Stored entries
*-*-*
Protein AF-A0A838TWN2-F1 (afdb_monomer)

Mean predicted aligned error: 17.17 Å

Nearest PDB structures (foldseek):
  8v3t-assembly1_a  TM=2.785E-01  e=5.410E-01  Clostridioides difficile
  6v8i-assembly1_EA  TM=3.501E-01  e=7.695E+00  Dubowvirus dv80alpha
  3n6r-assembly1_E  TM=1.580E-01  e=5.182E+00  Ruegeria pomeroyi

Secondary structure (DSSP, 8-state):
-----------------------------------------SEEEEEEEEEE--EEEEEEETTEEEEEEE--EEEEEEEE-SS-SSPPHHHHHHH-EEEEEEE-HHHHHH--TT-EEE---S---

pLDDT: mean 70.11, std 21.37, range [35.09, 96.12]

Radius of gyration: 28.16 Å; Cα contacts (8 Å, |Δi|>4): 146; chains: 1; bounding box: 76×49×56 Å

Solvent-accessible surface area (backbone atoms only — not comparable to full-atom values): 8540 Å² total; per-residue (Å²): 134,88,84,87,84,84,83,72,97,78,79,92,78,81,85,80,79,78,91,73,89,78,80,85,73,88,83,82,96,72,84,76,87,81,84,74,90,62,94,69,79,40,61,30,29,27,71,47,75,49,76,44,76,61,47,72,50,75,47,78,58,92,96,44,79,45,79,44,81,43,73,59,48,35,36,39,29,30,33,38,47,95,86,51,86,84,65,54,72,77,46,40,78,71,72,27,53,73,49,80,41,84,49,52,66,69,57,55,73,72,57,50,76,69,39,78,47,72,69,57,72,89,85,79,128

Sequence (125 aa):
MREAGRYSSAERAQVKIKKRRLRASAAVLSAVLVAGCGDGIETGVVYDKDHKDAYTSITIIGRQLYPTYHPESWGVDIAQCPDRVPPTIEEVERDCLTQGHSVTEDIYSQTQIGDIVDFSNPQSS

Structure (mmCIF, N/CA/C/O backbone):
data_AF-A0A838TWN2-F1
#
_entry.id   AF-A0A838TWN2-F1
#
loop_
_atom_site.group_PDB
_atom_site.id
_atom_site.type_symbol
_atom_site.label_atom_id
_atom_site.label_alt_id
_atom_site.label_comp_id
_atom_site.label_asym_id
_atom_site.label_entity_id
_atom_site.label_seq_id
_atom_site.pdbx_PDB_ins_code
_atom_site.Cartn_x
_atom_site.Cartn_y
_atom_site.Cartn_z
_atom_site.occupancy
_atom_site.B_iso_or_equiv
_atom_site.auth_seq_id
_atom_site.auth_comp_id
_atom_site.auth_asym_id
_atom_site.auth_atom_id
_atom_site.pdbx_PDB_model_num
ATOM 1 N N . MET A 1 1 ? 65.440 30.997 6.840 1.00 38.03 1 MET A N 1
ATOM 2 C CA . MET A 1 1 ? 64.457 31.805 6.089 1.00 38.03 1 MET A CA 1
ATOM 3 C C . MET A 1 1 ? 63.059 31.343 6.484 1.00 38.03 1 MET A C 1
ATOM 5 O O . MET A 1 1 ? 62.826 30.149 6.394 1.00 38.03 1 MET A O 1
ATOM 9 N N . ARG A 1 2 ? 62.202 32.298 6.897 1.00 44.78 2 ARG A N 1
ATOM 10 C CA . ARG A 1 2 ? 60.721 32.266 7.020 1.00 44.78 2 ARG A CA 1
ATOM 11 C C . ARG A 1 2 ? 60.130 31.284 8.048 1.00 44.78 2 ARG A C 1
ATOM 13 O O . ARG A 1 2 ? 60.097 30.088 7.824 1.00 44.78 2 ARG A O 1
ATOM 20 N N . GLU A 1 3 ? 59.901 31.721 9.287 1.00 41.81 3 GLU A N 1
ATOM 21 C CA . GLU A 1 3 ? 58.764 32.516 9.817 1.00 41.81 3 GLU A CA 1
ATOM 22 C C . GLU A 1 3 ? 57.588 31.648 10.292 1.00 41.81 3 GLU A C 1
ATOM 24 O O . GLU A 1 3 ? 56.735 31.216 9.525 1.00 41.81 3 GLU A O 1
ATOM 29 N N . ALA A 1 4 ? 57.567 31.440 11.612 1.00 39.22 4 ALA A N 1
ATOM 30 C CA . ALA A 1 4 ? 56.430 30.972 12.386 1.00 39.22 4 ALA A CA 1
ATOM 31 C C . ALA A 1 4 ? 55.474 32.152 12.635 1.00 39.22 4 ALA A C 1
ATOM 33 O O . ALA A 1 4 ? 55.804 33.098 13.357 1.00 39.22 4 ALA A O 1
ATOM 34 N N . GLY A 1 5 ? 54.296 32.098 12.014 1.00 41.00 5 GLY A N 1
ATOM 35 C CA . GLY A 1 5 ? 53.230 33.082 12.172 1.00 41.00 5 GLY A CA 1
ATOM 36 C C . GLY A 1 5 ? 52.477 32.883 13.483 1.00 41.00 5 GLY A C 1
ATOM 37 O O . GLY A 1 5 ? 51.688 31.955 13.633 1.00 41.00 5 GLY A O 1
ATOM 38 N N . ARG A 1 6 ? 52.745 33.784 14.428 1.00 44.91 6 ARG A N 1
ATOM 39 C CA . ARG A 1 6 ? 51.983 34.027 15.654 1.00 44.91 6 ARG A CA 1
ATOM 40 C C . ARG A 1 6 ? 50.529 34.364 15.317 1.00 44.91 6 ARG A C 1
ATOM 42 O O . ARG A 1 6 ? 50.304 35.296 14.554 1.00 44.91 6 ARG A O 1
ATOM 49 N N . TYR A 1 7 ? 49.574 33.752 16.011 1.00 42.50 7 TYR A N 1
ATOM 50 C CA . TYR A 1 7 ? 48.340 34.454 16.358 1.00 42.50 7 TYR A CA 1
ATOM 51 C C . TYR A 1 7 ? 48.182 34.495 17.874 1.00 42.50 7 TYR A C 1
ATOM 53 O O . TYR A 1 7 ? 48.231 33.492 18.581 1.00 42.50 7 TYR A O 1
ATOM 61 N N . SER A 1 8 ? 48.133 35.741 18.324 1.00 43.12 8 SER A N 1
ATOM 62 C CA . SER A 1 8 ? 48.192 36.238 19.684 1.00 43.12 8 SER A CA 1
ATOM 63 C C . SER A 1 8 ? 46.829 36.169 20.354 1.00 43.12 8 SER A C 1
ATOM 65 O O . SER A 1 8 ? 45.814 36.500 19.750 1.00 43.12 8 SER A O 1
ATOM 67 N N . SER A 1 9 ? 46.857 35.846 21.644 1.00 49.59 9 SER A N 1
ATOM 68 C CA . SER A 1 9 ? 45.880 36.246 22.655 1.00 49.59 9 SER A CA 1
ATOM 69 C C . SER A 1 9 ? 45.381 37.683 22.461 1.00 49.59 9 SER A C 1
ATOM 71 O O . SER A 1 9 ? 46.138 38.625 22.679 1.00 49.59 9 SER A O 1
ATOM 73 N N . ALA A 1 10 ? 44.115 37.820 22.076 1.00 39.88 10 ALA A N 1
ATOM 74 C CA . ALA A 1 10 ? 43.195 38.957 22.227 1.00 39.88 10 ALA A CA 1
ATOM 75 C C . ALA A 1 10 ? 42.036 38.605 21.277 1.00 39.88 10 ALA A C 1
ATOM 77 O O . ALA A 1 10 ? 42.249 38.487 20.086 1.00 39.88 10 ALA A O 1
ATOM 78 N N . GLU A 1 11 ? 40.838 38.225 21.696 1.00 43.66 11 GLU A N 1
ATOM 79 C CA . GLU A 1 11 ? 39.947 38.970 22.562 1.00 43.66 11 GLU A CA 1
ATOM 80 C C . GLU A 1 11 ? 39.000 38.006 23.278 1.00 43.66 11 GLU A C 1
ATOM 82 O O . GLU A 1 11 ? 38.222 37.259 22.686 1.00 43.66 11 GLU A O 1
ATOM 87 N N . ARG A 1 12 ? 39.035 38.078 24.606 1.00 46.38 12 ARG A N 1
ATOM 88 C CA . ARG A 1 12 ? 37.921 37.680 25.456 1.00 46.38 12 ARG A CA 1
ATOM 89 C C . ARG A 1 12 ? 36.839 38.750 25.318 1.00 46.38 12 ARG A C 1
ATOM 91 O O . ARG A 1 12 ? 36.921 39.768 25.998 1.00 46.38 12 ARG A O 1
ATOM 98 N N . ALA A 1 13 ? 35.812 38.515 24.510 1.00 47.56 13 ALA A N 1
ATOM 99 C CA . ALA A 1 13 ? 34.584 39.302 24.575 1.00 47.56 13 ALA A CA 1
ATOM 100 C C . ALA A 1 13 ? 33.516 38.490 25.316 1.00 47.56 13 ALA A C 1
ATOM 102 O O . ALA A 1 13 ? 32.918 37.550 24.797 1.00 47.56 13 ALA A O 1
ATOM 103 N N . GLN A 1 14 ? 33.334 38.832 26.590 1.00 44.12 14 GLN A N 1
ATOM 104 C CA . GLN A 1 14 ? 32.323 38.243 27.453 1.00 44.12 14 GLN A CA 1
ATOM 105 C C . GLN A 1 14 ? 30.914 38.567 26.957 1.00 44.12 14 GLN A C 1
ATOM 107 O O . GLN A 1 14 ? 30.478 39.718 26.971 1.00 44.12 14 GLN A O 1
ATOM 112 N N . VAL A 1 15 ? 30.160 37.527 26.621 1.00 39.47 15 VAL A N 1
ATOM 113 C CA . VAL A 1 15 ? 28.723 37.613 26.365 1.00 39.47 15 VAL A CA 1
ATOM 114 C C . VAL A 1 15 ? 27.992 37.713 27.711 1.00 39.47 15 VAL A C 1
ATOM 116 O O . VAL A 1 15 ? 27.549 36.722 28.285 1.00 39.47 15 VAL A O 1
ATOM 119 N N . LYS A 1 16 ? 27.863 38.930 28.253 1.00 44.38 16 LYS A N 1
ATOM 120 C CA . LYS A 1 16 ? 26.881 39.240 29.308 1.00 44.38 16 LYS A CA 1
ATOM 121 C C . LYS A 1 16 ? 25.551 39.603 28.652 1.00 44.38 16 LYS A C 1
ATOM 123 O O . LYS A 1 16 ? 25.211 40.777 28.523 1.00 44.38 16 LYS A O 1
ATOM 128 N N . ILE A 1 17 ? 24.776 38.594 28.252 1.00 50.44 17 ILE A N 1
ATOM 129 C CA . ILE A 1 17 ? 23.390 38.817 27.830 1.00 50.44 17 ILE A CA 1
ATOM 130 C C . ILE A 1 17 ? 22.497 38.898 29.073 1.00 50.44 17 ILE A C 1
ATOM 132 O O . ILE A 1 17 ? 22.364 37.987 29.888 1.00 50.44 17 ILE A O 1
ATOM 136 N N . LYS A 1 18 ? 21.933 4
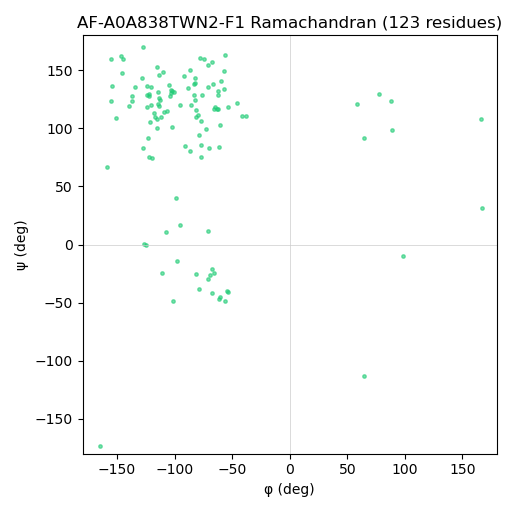0.091 29.209 1.00 42.12 18 LYS A N 1
ATOM 137 C CA . LYS A 1 18 ? 21.021 40.603 30.226 1.00 42.12 18 LYS A CA 1
ATO
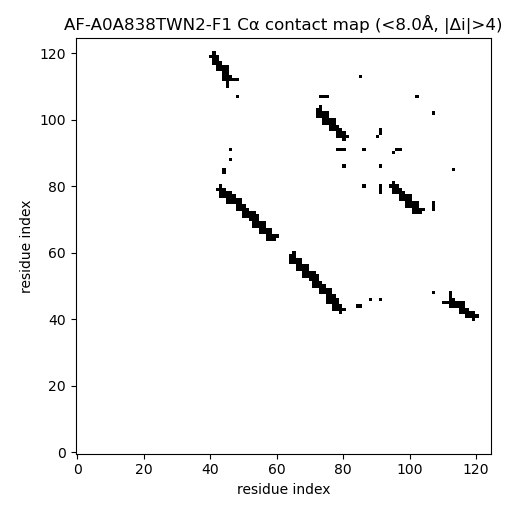M 138 C C . LYS A 1 18 ? 19.796 39.685 30.374 1.00 42.12 18 LYS A C 1
ATOM 140 O O . LYS A 1 18 ? 19.010 39.552 29.442 1.00 42.12 18 LYS A O 1
ATOM 145 N N . LYS A 1 19 ? 19.590 39.099 31.563 1.00 47.47 19 LYS A N 1
ATOM 146 C CA . LYS A 1 19 ? 18.347 38.394 31.934 1.00 47.47 19 LYS A CA 1
ATOM 147 C C . LYS A 1 19 ? 17.165 39.369 31.871 1.00 47.47 19 LYS A C 1
ATOM 149 O O . LYS A 1 19 ? 16.968 40.156 32.794 1.00 47.47 19 LYS A O 1
ATOM 154 N N . ARG A 1 20 ? 16.354 39.297 30.817 1.00 48.94 20 ARG A N 1
ATOM 155 C CA . ARG A 1 20 ? 14.980 39.814 30.825 1.00 48.94 20 ARG A CA 1
ATOM 156 C C . ARG A 1 20 ? 14.030 38.625 30.865 1.00 48.94 20 ARG A C 1
ATOM 158 O O . ARG A 1 20 ? 14.010 37.802 29.961 1.00 48.94 20 ARG A O 1
ATOM 165 N N . ARG A 1 21 ? 13.293 38.523 31.972 1.00 47.31 21 ARG A N 1
ATOM 166 C CA . ARG A 1 21 ? 12.187 37.582 32.145 1.00 47.31 21 ARG A CA 1
ATOM 167 C C . ARG A 1 21 ? 11.074 37.980 31.174 1.00 47.31 21 ARG A C 1
ATOM 169 O O . ARG A 1 21 ? 10.509 39.056 31.335 1.00 47.31 21 ARG A O 1
ATOM 176 N N . LEU A 1 22 ? 10.752 37.113 30.224 1.00 42.47 22 LEU A N 1
ATOM 177 C CA . LEU A 1 22 ? 9.479 37.128 29.510 1.00 42.47 22 LEU A CA 1
ATOM 178 C C . LEU A 1 22 ? 8.713 35.877 29.942 1.00 42.47 22 LEU A C 1
ATOM 180 O O . LEU A 1 22 ? 9.127 34.751 29.685 1.00 42.47 22 LEU A O 1
ATOM 184 N N . ARG A 1 23 ? 7.652 36.106 30.719 1.00 47.31 23 ARG A N 1
ATOM 185 C CA . ARG A 1 23 ? 6.569 35.149 30.952 1.00 47.31 23 ARG A CA 1
ATOM 186 C C . ARG A 1 23 
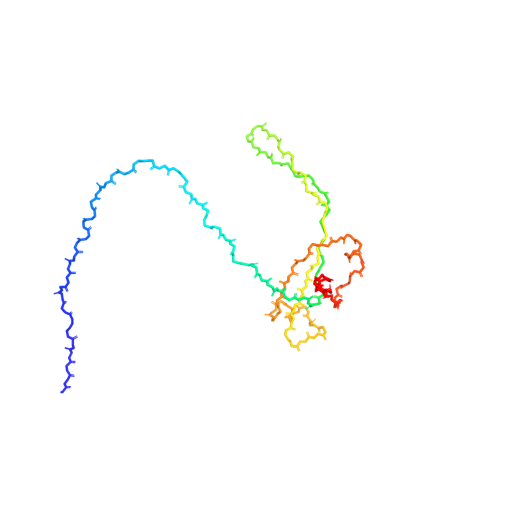? 5.549 35.328 29.825 1.00 47.31 23 ARG A C 1
ATOM 188 O O . ARG A 1 23 ? 5.341 36.466 29.414 1.00 47.31 23 ARG A O 1
ATOM 195 N N . ALA A 1 24 ? 4.867 34.229 29.490 1.00 41.81 24 ALA A N 1
ATOM 196 C CA . ALA A 1 24 ? 3.786 34.103 28.503 1.00 41.81 24 ALA A CA 1
ATOM 197 C C . ALA A 1 24 ? 4.314 34.084 27.048 1.00 41.81 24 ALA A C 1
ATOM 199 O O . ALA A 1 24 ? 5.158 34.895 26.696 1.00 41.81 24 ALA A O 1
ATOM 200 N N . SER A 1 25 ? 3.958 33.161 26.159 1.00 43.06 25 SER A N 1
ATOM 201 C CA . SER A 1 25 ? 2.853 32.203 26.106 1.00 43.06 25 SER A CA 1
ATOM 202 C C . SER A 1 25 ? 3.258 31.021 25.217 1.00 43.06 25 SER A C 1
ATOM 204 O O . SER A 1 25 ? 4.161 31.138 24.394 1.00 43.06 25 SER A O 1
ATOM 206 N N . ALA A 1 26 ? 2.573 29.893 25.393 1.00 48.84 26 ALA A N 1
ATOM 207 C CA . ALA A 1 26 ? 2.538 28.794 24.436 1.00 48.84 26 ALA A CA 1
ATOM 208 C C . ALA A 1 26 ? 2.060 29.258 23.040 1.00 48.84 26 ALA A C 1
ATOM 210 O O . ALA A 1 26 ? 1.401 30.293 22.940 1.00 48.84 26 ALA A O 1
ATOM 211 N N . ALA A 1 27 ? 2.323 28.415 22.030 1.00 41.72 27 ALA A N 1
*-*-*
- _Exercise instructions_: Where a picture appears in the records above, omit it, and transcribe exactly the stretch of lines from the one with "ATOM 132 O O" through the one with "ATOM 156 C C".

- _Response box_:
ATOM 132 O O . ILE A 1 17 ? 22.364 37.987 29.888 1.00 50.44 17 ILE A O 1
ATOM 136 N N . LYS A 1 18 ? 21.933 4
0.091 29.209 1.00 42.12 18 LYS A N 1
ATOM 137 C CA . LYS A 1 18 ? 21.021 40.603 30.226 1.00 42.12 18 LYS A CA 1
ATO
M 138 C C . LYS A 1 18 ? 19.796 39.685 30.374 1.00 42.12 18 LYS A C 1
ATOM 140 O O . LYS A 1 18 ? 19.010 39.552 29.442 1.00 42.12 18 LYS A O 1
ATOM 145 N N . LYS A 1 19 ? 19.590 39.099 31.563 1.00 47.47 19 LYS A N 1
ATOM 146 C CA . LYS A 1 19 ? 18.347 38.394 31.934 1.00 47.47 19 LYS A CA 1
ATOM 147 C C . LYS A 1 19 ? 17.165 39.369 31.871 1.00 47.47 19 LYS A C 1
ATOM 149 O O . LYS A 1 19 ? 16.968 40.156 32.794 1.00 47.47 19 LYS A O 1
ATOM 154 N N . ARG A 1 20 ? 16.354 39.297 30.817 1.00 48.94 20 ARG A N 1
ATOM 155 C CA . ARG A 1 20 ? 14.980 39.814 30.825 1.00 48.94 20 ARG A CA 1
ATOM 156 C C . ARG A 1 20 ? 14.030 38.625 30.865 1.00 48.94 20 ARG A C 1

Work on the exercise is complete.